I lived in the Netherlands for a while, and when I visited Rotterdam I was quite shocked at how ugly/unpleasant the city was compared to all the other Dutch cities and towns. 

I didn't see every single neighbourhood so it could have just been my bad luck, but I was in the "tourist" areas I think, and really just saw a lot of cheaply constructed buildings and slabs of concrete all over the place. And "modern" architecture... aka out of place and/or hideous. 

As I recall there was the harbour which was a bit nicer than other areas, but still -- would love to see some links to the decent looking parts of town. Thanks!


----------



## Wytske

Rotterdam - Wikipedia, the free encyclopedia

Nice read about Rotterdam and also explains why it has a lot of modern architecture. 

If you are looking for a neighbourhood to live, well that's a bit hard to say. I do not know what your livestyle is, would you like to live in the city or do you prefer more quiet? I believe oude noorden, blijdorp and liskwartier are nice to live in. But i haven't been there in over 15 years so don't take my word on it. And If you're not really thrilled about living in Rotterdam, maybe it's better to look a bit further. Delft is very nice, it's a small city and you have Brielle also a very small town. 

Good luck.


----------



## Ti_

I share your opinion Nauru regarding Rotterdam. It's not the best option to live if you are used to more authentic, old Dutch towns. Reason of this is historic: the WOII bombings destroyed the Rotterdam city and resulted in the fact that the majority of the buildings are 40yrs old. That's the gray, old feeling in many parts.

Indeed, Delft is beautiful to live in, has a great town center and offers lots of cultural possibilities. You might also want to look at 'De Kop van Zuid', which is a new development area.


----------



## nauru

Cool. 

Delft looks really nice on Google street view. 

I'm aware that Rotterdam was destroyed in the war, but it still baffles me how the architectural plans for most of the buildings in that city were ever approved. The least offensive part of the city seems to be the financial district, with its standard skyscrapers and uncongested streets.
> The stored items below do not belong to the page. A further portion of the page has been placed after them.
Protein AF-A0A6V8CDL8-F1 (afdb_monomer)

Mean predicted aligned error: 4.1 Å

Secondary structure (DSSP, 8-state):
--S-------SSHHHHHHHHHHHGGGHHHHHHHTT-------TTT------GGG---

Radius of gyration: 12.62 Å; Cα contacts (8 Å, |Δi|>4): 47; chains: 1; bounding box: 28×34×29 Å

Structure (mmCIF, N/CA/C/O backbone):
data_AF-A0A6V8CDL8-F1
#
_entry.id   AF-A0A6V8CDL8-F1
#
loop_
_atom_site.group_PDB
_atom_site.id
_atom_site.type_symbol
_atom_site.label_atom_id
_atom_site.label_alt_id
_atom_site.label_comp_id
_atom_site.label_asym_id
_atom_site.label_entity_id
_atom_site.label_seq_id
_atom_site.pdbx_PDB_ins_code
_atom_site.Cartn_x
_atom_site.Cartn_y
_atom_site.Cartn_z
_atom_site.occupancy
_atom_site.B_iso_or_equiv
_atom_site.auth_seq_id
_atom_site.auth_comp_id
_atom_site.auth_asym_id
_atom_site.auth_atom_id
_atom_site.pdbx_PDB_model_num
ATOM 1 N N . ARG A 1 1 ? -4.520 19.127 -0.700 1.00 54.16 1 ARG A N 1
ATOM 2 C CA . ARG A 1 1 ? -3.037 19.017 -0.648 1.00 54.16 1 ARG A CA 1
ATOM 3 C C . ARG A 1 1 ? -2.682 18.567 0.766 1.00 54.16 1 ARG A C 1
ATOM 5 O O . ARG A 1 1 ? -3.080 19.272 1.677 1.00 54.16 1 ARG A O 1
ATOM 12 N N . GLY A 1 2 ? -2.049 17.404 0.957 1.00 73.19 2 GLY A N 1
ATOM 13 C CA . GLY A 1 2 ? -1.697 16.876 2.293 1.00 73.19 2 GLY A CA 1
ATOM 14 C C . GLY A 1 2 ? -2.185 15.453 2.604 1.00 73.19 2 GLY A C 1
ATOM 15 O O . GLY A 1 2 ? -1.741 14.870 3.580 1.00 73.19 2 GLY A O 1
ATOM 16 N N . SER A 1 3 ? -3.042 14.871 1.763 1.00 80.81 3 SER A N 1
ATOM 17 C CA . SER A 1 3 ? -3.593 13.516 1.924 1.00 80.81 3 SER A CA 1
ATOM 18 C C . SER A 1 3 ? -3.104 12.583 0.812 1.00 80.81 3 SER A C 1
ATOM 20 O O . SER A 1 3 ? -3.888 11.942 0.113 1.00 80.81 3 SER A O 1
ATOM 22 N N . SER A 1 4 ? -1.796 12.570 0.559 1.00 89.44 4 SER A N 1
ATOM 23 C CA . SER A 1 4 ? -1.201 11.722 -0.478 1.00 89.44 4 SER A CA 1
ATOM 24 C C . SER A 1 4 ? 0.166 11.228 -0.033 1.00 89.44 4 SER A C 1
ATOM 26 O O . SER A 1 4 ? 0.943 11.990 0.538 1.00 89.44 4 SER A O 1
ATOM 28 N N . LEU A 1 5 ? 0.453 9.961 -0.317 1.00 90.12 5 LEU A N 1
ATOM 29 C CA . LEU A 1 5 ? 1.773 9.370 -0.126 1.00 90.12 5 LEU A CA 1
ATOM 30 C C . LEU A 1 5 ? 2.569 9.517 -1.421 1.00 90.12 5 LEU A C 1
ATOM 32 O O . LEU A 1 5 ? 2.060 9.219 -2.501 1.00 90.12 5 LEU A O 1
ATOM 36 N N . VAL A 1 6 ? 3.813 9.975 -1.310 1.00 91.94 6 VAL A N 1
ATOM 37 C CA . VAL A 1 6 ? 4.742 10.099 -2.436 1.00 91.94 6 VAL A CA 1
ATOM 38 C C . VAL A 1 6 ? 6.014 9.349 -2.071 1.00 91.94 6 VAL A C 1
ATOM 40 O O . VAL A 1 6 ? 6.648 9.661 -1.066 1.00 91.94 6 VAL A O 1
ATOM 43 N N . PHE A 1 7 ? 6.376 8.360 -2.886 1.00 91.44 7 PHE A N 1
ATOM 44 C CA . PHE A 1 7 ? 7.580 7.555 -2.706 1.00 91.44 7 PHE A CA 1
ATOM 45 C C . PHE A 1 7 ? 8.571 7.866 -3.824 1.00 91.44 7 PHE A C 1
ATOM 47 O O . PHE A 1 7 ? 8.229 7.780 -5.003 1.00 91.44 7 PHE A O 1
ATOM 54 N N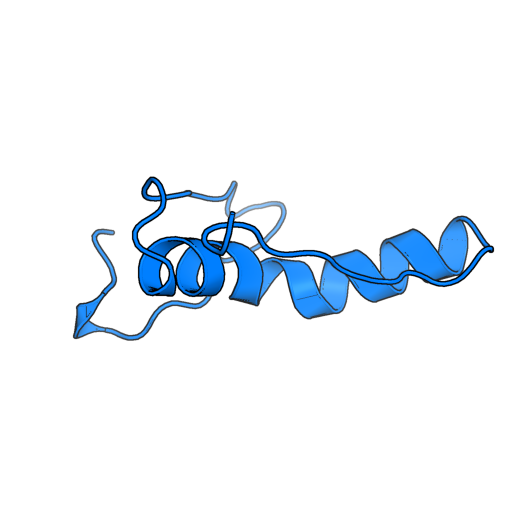 . ASN A 1 8 ? 9.806 8.200 -3.455 1.00 93.38 8 ASN A N 1
ATOM 55 C CA . ASN A 1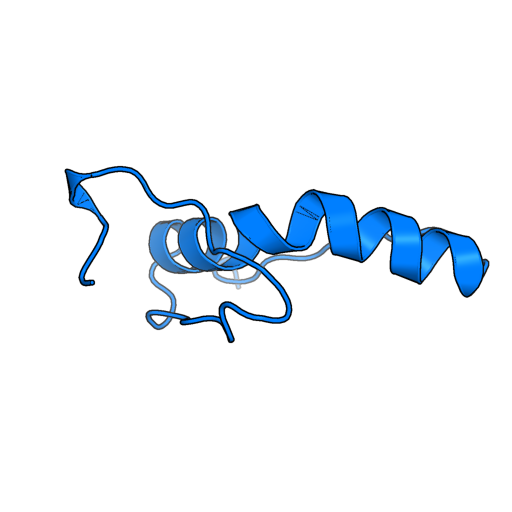 8 ? 10.904 8.295 -4.410 1.00 93.38 8 ASN A CA 1
ATOM 56 C C . ASN A 1 8 ? 11.519 6.907 -4.580 1.00 93.38 8 ASN A C 1
ATOM 58 O O . ASN A 1 8 ? 11.890 6.270 -3.596 1.00 93.38 8 ASN A O 1
ATOM 62 N N . LEU A 1 9 ? 11.625 6.451 -5.824 1.00 95.19 9 LEU A N 1
ATOM 63 C CA . LEU A 1 9 ? 12.133 5.127 -6.166 1.00 95.19 9 LEU A CA 1
ATOM 64 C C . LEU A 1 9 ? 13.437 5.244 -6.970 1.00 95.19 9 LEU A C 1
ATOM 66 O O . LEU A 1 9 ? 13.673 6.266 -7.622 1.00 95.19 9 LEU A O 1
ATOM 70 N N . PRO A 1 10 ? 14.302 4.216 -6.936 1.00 94.12 10 PRO A N 1
ATOM 71 C CA . PRO A 1 10 ? 15.519 4.186 -7.744 1.00 94.12 10 PRO A CA 1
ATOM 72 C C . PRO A 1 10 ? 15.200 4.103 -9.246 1.00 94.12 10 PRO A C 1
ATOM 74 O O . PRO A 1 10 ? 14.134 3.655 -9.644 1.00 94.12 10 PRO A O 1
ATOM 77 N N . GLY A 1 11 ? 16.141 4.487 -10.113 1.00 95.75 11 GLY A N 1
ATOM 78 C CA . GLY A 1 11 ? 15.888 4.567 -11.563 1.00 95.75 11 GLY A CA 1
ATOM 79 C C . GLY A 1 11 ? 15.936 3.240 -12.337 1.00 95.75 11 GLY A C 1
ATOM 80 O O . GLY A 1 11 ? 15.526 3.194 -13.494 1.00 95.75 11 GLY A O 1
ATOM 81 N N . ARG A 1 12 ? 16.456 2.152 -11.749 1.00 96.44 12 ARG A N 1
ATOM 82 C CA . ARG A 1 12 ? 16.569 0.848 -12.432 1.00 96.44 12 ARG A CA 1
ATOM 83 C C . ARG A 1 12 ? 15.317 -0.004 -12.183 1.00 96.44 12 ARG A C 1
ATOM 85 O O . ARG A 1 12 ? 14.989 -0.205 -11.016 1.00 96.44 12 ARG A O 1
ATOM 92 N N . PRO A 1 13 ? 14.693 -0.612 -13.213 1.00 95.69 13 PRO A N 1
ATOM 93 C CA . PRO A 1 13 ? 13.465 -1.403 -13.052 1.00 95.69 13 PRO A CA 1
ATOM 94 C C . PRO A 1 13 ? 13.549 -2.513 -11.999 1.00 95.69 13 PRO A C 1
ATOM 96 O O . PRO A 1 13 ? 12.612 -2.707 -11.229 1.00 95.69 13 PRO A O 1
ATOM 99 N N . LYS A 1 14 ? 14.692 -3.209 -11.924 1.00 95.94 14 LYS A N 1
ATOM 100 C CA . LYS A 1 14 ? 14.926 -4.244 -10.909 1.00 95.94 14 LYS A CA 1
ATOM 101 C C . LYS A 1 14 ? 14.854 -3.666 -9.490 1.00 95.94 14 LYS A C 1
ATOM 103 O O . LYS A 1 14 ? 14.101 -4.166 -8.666 1.00 95.94 14 LYS A O 1
ATOM 108 N N . SER A 1 15 ? 15.564 -2.566 -9.250 1.00 95.62 15 SER A N 1
ATOM 109 C CA . SER A 1 15 ? 15.595 -1.898 -7.948 1.00 95.62 15 SER A CA 1
ATOM 110 C C . SER A 1 15 ? 14.255 -1.258 -7.580 1.00 95.62 15 SER A C 1
ATOM 112 O O . SER A 1 15 ? 13.931 -1.191 -6.401 1.00 95.62 15 SER A O 1
ATOM 114 N N . ILE A 1 16 ? 13.464 -0.804 -8.562 1.00 95.12 16 ILE A N 1
ATOM 115 C CA . ILE A 1 16 ? 12.091 -0.327 -8.329 1.00 95.12 16 ILE A CA 1
ATOM 116 C C . ILE A 1 16 ? 11.254 -1.449 -7.721 1.00 95.12 16 ILE A C 1
ATOM 118 O O . ILE A 1 16 ? 10.636 -1.239 -6.683 1.00 95.12 16 ILE A O 1
ATOM 122 N N . ARG A 1 17 ? 11.261 -2.634 -8.345 1.00 93.31 17 ARG A N 1
ATOM 123 C CA . ARG A 1 17 ? 10.507 -3.794 -7.860 1.00 93.31 17 ARG A CA 1
ATOM 124 C C . ARG A 1 17 ? 10.947 -4.200 -6.458 1.00 93.31 17 ARG A C 1
ATOM 126 O O . ARG A 1 17 ? 10.104 -4.263 -5.578 1.00 93.31 17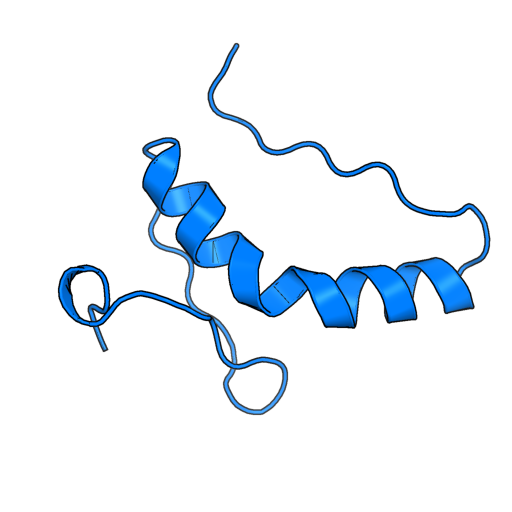 ARG A O 1
ATOM 133 N N . GLU A 1 18 ? 12.250 -4.376 -6.252 1.00 93.75 18 GLU A N 1
ATOM 134 C CA . GLU A 1 18 ? 12.807 -4.736 -4.941 1.00 93.75 18 GLU A CA 1
ATOM 135 C C . GLU A 1 18 ? 12.414 -3.712 -3.864 1.00 93.75 18 GLU A C 1
ATOM 137 O O . GLU A 1 18 ? 11.985 -4.087 -2.781 1.00 93.75 18 GLU A O 1
ATOM 142 N N . THR A 1 19 ? 12.475 -2.411 -4.174 1.00 94.12 19 THR A N 1
ATOM 143 C CA . THR A 1 19 ? 12.085 -1.358 -3.220 1.00 94.12 19 THR A CA 1
ATOM 144 C C . THR A 1 19 ? 10.586 -1.383 -2.927 1.00 94.12 19 THR A C 1
ATOM 146 O O . THR A 1 19 ? 10.190 -1.215 -1.776 1.00 94.12 19 THR A O 1
ATOM 149 N N . ILE A 1 20 ? 9.748 -1.567 -3.954 1.00 92.62 20 ILE A N 1
ATOM 150 C CA . ILE A 1 20 ? 8.294 -1.643 -3.789 1.00 92.62 20 ILE A CA 1
ATOM 151 C C . ILE A 1 20 ? 7.938 -2.844 -2.919 1.00 92.62 20 ILE A C 1
ATOM 153 O O . ILE A 1 20 ? 7.211 -2.655 -1.952 1.00 92.62 20 ILE A O 1
ATOM 157 N N . ASP A 1 21 ? 8.465 -4.031 -3.216 1.00 90.06 21 ASP A N 1
ATOM 158 C CA . ASP A 1 21 ? 8.119 -5.271 -2.513 1.00 90.06 21 ASP A CA 1
ATOM 159 C C . ASP A 1 21 ? 8.396 -5.170 -0.997 1.00 90.06 21 ASP A C 1
ATOM 161 O O . ASP A 1 21 ? 7.582 -5.620 -0.188 1.00 90.06 21 ASP A O 1
ATOM 165 N N . GLU A 1 22 ? 9.468 -4.475 -0.599 1.00 88.38 22 GLU A N 1
ATOM 166 C CA . GLU A 1 22 ? 9.799 -4.221 0.811 1.00 88.38 22 GLU A CA 1
ATOM 167 C C . GLU A 1 22 ? 8.810 -3.268 1.509 1.00 88.38 22 GLU A C 1
ATOM 169 O O . GLU A 1 22 ? 8.406 -3.499 2.652 1.00 88.38 22 GLU A O 1
ATOM 174 N N . ILE A 1 23 ? 8.383 -2.190 0.839 1.00 91.56 23 ILE A N 1
ATOM 175 C CA . ILE A 1 23 ? 7.518 -1.166 1.457 1.00 91.56 23 ILE A CA 1
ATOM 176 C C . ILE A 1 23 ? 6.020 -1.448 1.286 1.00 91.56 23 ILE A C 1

The appearance of the city could be greatly improved if the following buildings were demolished immediately:


























Call it what you will; "modern", "avant-garde", "unique"... these structures are *absolutely hideous* through and through. It seems like over 50% of the buildings in Rotterdam were designed by 1st year architecture students and constructed primarily with whatever metallic materials from could be salvaged from the heaps of discarded Ikea products sitting in the six nearest landfills.

I am hoping someone will tell me I am totally wrong and that actually I only saw the worst parts of Rotterdam, and that the rest is actually quite nice looking. And then point me to the appropriate street view links on google maps.


----------